William was a domestic servant and hostler for William Rotch Rodman, who earned his income from the banking and whaling industries. Piper, known for his skill in caring for horses, lived near Rodman (Note: The Pipers lived at 46 (now 58) Bedford Street, less than two blocks from the Rodmans on Country Street. Former slaves often became part of the middle class in New Bedford.) and worked for him for decades. The New Bedford Republican Standard states in 1854 that William, "in the employ of William R. Rodman for a number of years, and by his integrity and great fidelity to the trusts committed to his charge, has won for himself an honorable name." William, like his wife, was an activist and community leader.
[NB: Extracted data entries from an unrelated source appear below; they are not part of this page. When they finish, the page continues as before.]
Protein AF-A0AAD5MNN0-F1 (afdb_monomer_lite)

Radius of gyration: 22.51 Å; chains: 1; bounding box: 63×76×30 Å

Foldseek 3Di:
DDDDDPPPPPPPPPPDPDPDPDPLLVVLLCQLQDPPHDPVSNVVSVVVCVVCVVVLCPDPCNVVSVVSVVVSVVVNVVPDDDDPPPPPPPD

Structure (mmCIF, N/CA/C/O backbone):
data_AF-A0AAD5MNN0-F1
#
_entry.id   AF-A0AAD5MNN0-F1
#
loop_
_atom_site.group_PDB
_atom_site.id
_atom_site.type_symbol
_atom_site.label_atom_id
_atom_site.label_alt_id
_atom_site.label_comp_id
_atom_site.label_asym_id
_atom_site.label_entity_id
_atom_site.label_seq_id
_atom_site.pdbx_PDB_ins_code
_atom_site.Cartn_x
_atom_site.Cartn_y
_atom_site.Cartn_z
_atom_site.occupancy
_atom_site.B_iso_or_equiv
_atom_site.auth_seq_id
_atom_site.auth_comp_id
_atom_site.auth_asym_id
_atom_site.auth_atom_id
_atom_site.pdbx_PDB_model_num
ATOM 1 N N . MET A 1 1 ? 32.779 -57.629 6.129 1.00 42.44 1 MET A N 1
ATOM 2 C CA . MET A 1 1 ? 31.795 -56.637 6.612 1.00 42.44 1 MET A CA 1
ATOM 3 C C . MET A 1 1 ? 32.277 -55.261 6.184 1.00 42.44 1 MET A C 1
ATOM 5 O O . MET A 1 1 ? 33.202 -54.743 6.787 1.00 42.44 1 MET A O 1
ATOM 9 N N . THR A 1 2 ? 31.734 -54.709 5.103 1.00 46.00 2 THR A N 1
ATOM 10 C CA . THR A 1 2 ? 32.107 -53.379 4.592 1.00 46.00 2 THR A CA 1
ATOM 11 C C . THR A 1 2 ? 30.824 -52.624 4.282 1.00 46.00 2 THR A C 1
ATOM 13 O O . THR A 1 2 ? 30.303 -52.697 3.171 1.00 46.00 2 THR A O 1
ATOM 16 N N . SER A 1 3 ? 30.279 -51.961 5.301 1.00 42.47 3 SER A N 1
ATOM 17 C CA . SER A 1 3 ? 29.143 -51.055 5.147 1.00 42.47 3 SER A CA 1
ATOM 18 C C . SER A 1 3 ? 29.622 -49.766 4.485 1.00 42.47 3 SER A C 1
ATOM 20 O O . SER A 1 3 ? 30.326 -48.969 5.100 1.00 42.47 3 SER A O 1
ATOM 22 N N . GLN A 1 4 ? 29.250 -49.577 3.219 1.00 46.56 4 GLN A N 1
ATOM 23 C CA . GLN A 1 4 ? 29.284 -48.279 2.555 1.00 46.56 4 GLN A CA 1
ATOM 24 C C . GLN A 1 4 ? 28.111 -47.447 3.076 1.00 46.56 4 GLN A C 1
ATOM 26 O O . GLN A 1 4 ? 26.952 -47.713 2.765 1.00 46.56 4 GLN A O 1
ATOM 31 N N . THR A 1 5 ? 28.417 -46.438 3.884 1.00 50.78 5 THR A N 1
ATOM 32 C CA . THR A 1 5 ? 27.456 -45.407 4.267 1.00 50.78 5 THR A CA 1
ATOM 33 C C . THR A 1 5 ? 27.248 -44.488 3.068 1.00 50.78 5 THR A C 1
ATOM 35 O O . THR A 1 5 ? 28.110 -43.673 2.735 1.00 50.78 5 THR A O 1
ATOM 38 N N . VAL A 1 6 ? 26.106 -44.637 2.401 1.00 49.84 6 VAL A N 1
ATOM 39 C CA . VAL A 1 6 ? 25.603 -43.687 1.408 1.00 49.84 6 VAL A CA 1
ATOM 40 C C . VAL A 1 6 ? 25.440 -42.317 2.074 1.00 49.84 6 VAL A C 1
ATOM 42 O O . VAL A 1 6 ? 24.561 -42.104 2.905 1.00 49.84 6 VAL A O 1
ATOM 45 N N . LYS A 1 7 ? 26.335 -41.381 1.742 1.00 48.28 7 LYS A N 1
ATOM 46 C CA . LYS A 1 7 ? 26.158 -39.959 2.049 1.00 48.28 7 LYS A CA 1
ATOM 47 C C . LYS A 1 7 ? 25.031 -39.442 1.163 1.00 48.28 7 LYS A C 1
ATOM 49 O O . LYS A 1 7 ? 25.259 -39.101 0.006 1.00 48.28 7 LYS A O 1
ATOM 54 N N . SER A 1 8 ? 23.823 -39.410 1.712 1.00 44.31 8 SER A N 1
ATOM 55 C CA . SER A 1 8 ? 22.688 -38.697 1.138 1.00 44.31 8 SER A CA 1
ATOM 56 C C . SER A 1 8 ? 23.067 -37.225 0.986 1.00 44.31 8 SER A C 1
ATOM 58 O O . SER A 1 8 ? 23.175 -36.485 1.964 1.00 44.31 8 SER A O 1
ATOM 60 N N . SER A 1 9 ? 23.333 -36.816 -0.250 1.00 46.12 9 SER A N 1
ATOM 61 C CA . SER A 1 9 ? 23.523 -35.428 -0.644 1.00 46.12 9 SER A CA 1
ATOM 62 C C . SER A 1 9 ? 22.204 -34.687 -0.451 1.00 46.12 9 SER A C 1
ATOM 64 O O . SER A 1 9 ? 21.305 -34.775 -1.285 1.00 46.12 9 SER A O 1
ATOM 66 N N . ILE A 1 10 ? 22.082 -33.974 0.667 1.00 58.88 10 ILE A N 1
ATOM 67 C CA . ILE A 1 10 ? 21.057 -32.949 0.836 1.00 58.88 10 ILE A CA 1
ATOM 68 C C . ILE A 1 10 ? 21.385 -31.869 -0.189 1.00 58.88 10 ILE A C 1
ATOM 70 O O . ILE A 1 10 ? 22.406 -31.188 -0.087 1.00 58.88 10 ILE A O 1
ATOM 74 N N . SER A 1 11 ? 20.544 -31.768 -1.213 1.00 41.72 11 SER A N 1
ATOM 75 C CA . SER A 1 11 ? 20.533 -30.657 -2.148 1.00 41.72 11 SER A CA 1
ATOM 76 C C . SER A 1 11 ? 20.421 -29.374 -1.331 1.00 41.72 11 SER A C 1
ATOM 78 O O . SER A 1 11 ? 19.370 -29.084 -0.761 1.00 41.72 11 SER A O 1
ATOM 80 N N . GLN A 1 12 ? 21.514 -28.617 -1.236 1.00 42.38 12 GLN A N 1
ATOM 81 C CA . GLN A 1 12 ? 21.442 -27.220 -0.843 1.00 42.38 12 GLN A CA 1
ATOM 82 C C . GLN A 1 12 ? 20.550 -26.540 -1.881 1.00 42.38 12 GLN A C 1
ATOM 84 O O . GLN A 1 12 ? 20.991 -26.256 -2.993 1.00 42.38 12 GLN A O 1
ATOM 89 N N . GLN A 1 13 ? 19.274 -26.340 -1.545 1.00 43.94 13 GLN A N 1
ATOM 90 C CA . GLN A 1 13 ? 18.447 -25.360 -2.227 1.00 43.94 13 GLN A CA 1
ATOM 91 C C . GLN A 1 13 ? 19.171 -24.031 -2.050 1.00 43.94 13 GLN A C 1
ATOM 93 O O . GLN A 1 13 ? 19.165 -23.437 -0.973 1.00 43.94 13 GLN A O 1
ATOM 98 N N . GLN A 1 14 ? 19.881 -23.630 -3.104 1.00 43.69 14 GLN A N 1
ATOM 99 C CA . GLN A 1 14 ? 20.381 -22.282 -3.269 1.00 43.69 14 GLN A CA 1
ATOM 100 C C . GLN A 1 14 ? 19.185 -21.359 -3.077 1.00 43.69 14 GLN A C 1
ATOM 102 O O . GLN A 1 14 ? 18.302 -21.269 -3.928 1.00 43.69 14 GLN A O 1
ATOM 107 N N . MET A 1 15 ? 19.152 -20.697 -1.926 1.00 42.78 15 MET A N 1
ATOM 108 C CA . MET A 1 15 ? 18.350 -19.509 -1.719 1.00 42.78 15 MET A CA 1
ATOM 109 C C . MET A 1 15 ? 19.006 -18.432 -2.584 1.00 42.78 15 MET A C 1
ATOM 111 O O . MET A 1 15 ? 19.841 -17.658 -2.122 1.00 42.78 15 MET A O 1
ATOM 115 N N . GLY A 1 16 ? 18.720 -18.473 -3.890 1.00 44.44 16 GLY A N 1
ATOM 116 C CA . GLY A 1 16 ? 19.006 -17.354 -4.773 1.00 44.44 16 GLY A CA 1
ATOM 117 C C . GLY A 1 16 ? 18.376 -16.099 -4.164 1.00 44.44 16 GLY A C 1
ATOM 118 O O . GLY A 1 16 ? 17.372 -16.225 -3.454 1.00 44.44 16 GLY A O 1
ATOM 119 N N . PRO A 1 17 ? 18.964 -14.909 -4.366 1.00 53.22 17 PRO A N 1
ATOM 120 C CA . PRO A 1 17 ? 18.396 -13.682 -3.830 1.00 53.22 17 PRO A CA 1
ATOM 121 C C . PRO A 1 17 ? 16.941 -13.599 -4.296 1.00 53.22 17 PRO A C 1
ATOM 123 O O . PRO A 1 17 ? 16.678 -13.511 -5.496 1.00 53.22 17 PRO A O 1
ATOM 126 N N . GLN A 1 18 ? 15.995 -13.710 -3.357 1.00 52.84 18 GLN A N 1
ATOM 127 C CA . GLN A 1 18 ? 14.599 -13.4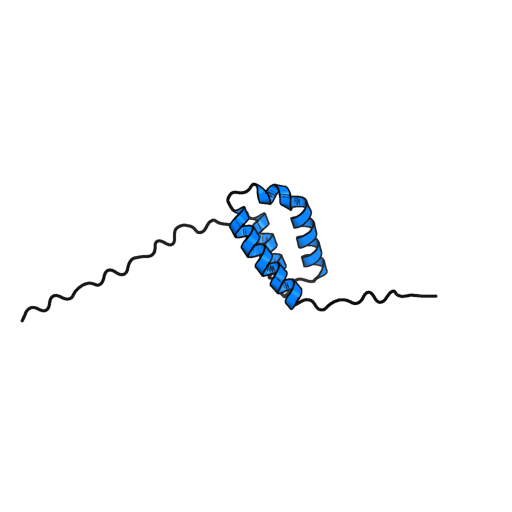23 -3.660 1.00 52.84 18 GLN A CA 1
ATOM 128 C C . GLN A 1 18 ? 14.566 -12.014 -4.257 1.00 52.84 18 GLN A C 1
ATOM 130 O O . GLN A 1 18 ? 15.279 -11.146 -3.739 1.00 52.84 18 GLN A O 1
ATOM 135 N N . PRO A 1 19 ? 13.807 -11.768 -5.338 1.00 57.28 19 PRO A N 1
ATOM 136 C CA . PRO A 1 19 ? 13.717 -10.431 -5.893 1.00 57.28 19 PRO A CA 1
ATOM 137 C C . PRO A 1 19 ? 13.247 -9.494 -4.779 1.00 57.28 19 PRO A C 1
ATOM 139 O O . PRO A 1 19 ? 12.162 -9.656 -4.214 1.00 57.28 19 PRO A O 1
ATOM 142 N N . ILE A 1 20 ? 14.127 -8.573 -4.393 1.00 75.19 20 ILE A N 1
ATOM 143 C CA . ILE A 1 20 ? 13.836 -7.588 -3.360 1.00 75.19 20 ILE A CA 1
ATOM 144 C C . ILE A 1 20 ? 12.868 -6.609 -4.012 1.00 75.19 20 ILE A C 1
ATOM 146 O O . ILE A 1 20 ? 13.205 -5.993 -5.027 1.00 75.19 20 ILE A O 1
ATOM 150 N N . LEU A 1 21 ? 11.656 -6.502 -3.466 1.00 82.12 21 LEU A N 1
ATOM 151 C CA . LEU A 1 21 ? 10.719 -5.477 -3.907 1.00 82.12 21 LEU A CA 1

Amelia and William had at least six children. Robert H. Piper (1814–1875) was a mariner from the 1830s through the 1850s, including having worked aboard the ship Jefferson in 1841. Robert was also a waiter for Rodman from 1845 and likely into the 1850s. Robert's wife, Alexine, died in 1885. Philip, born about 1820, worked on the Rebecca Simms in 1839, when he lived at 87 S. Sixth Street, the family home of William and Amelia. It was sold in 1841. Married to Jane Gibson, Philip and his wife had a daughter Elizabeth Piper Ensley, who was a civil rights advocate, suffragette, and educator. (Note: Jane Gibson was a slave who was brought to New Bedford with her mother, her sister, and her half-siblings in 1834 by her master. They were brought to the home of Nathan Johnson at 21 Seventh Street home, at the request of Patrick Gibson. Betsey Gibson was his concubine and Patrick wanted to have her cared for and educated. Jane and her sister, Helen, were Betsey and Patrick's daughters. Patrick died unexpectedly and his business associate asked that the women were returned to Georgia. Johnson kept the women, realizing that they would return to a life of slavery.) Amelia and William's daughter, Sarah, married William H. Roshier, who also worked for William Rotch Rodman for a number of years. Their daughter Amelia married Daniel B. Davis, a boot and shoe maker. Amelia and William also had a child named Augustus and a daughter, Rebecca G. Piper, born about 1839 who married Moses Olmstead on February 23, 1871. Olmstead, two years her senior, was a clothing dealer from Norfolk, Virginia. Amelia and William were members of the Second Baptist Church and William was a deacon there.

==Abolitionist==

[We meet to] ply our needles and fingers, to talk over the wrongs of our countrymen and women in chains, and pray that the time will soon come when every yoke shall be broken—when all oppression, whether it be southern slavery or northern prejudice, shall cease in our land and the world.
— Managers of the New Bedford Female Union Society, including Amelia Piper, The Liberator

On January 1, 1840, Piper organized one of the first anti-slavery fairs in New Bedford, Massachusetts. The money was used for the Massachusetts Anti-Slavery Society; to fund abolitionist's speaking tours; and to help support The Liberator, an anti-slavery newspaper. Sometimes funds were used to ensure that fugitive slaves were not returned to slavery. The money was made by selling baked goods, handmade items, and autographs of noted women and men. She was one of the New Bedford Female Union Society managers. The organization was formed by African-American women to defeat slavery.

==Underground Railroad==
With her husband, Piper helped fugitive slaves attain their freedom, like John S. Jacobs, the brother of Harriet Jacobs, an abolitionist and writer. The Pipers provided housing and helped people transition to a life of freedom. Piper's name, and that of her husband and son Robert, are mentioned in the slave narratives of people who came through New Bedford. She is also mentioned in the anti-slavery newspaper, The Liberator.

==Death and legacy==
Amelia died on March 10, 1856, in New Bedford.
William and Amelia Piper are buried at the Oak Grove Cemetery in New Bedford, Massachusetts.

The Piper's children and grandchildren also worked to end slavery and vie for equitable civil rights.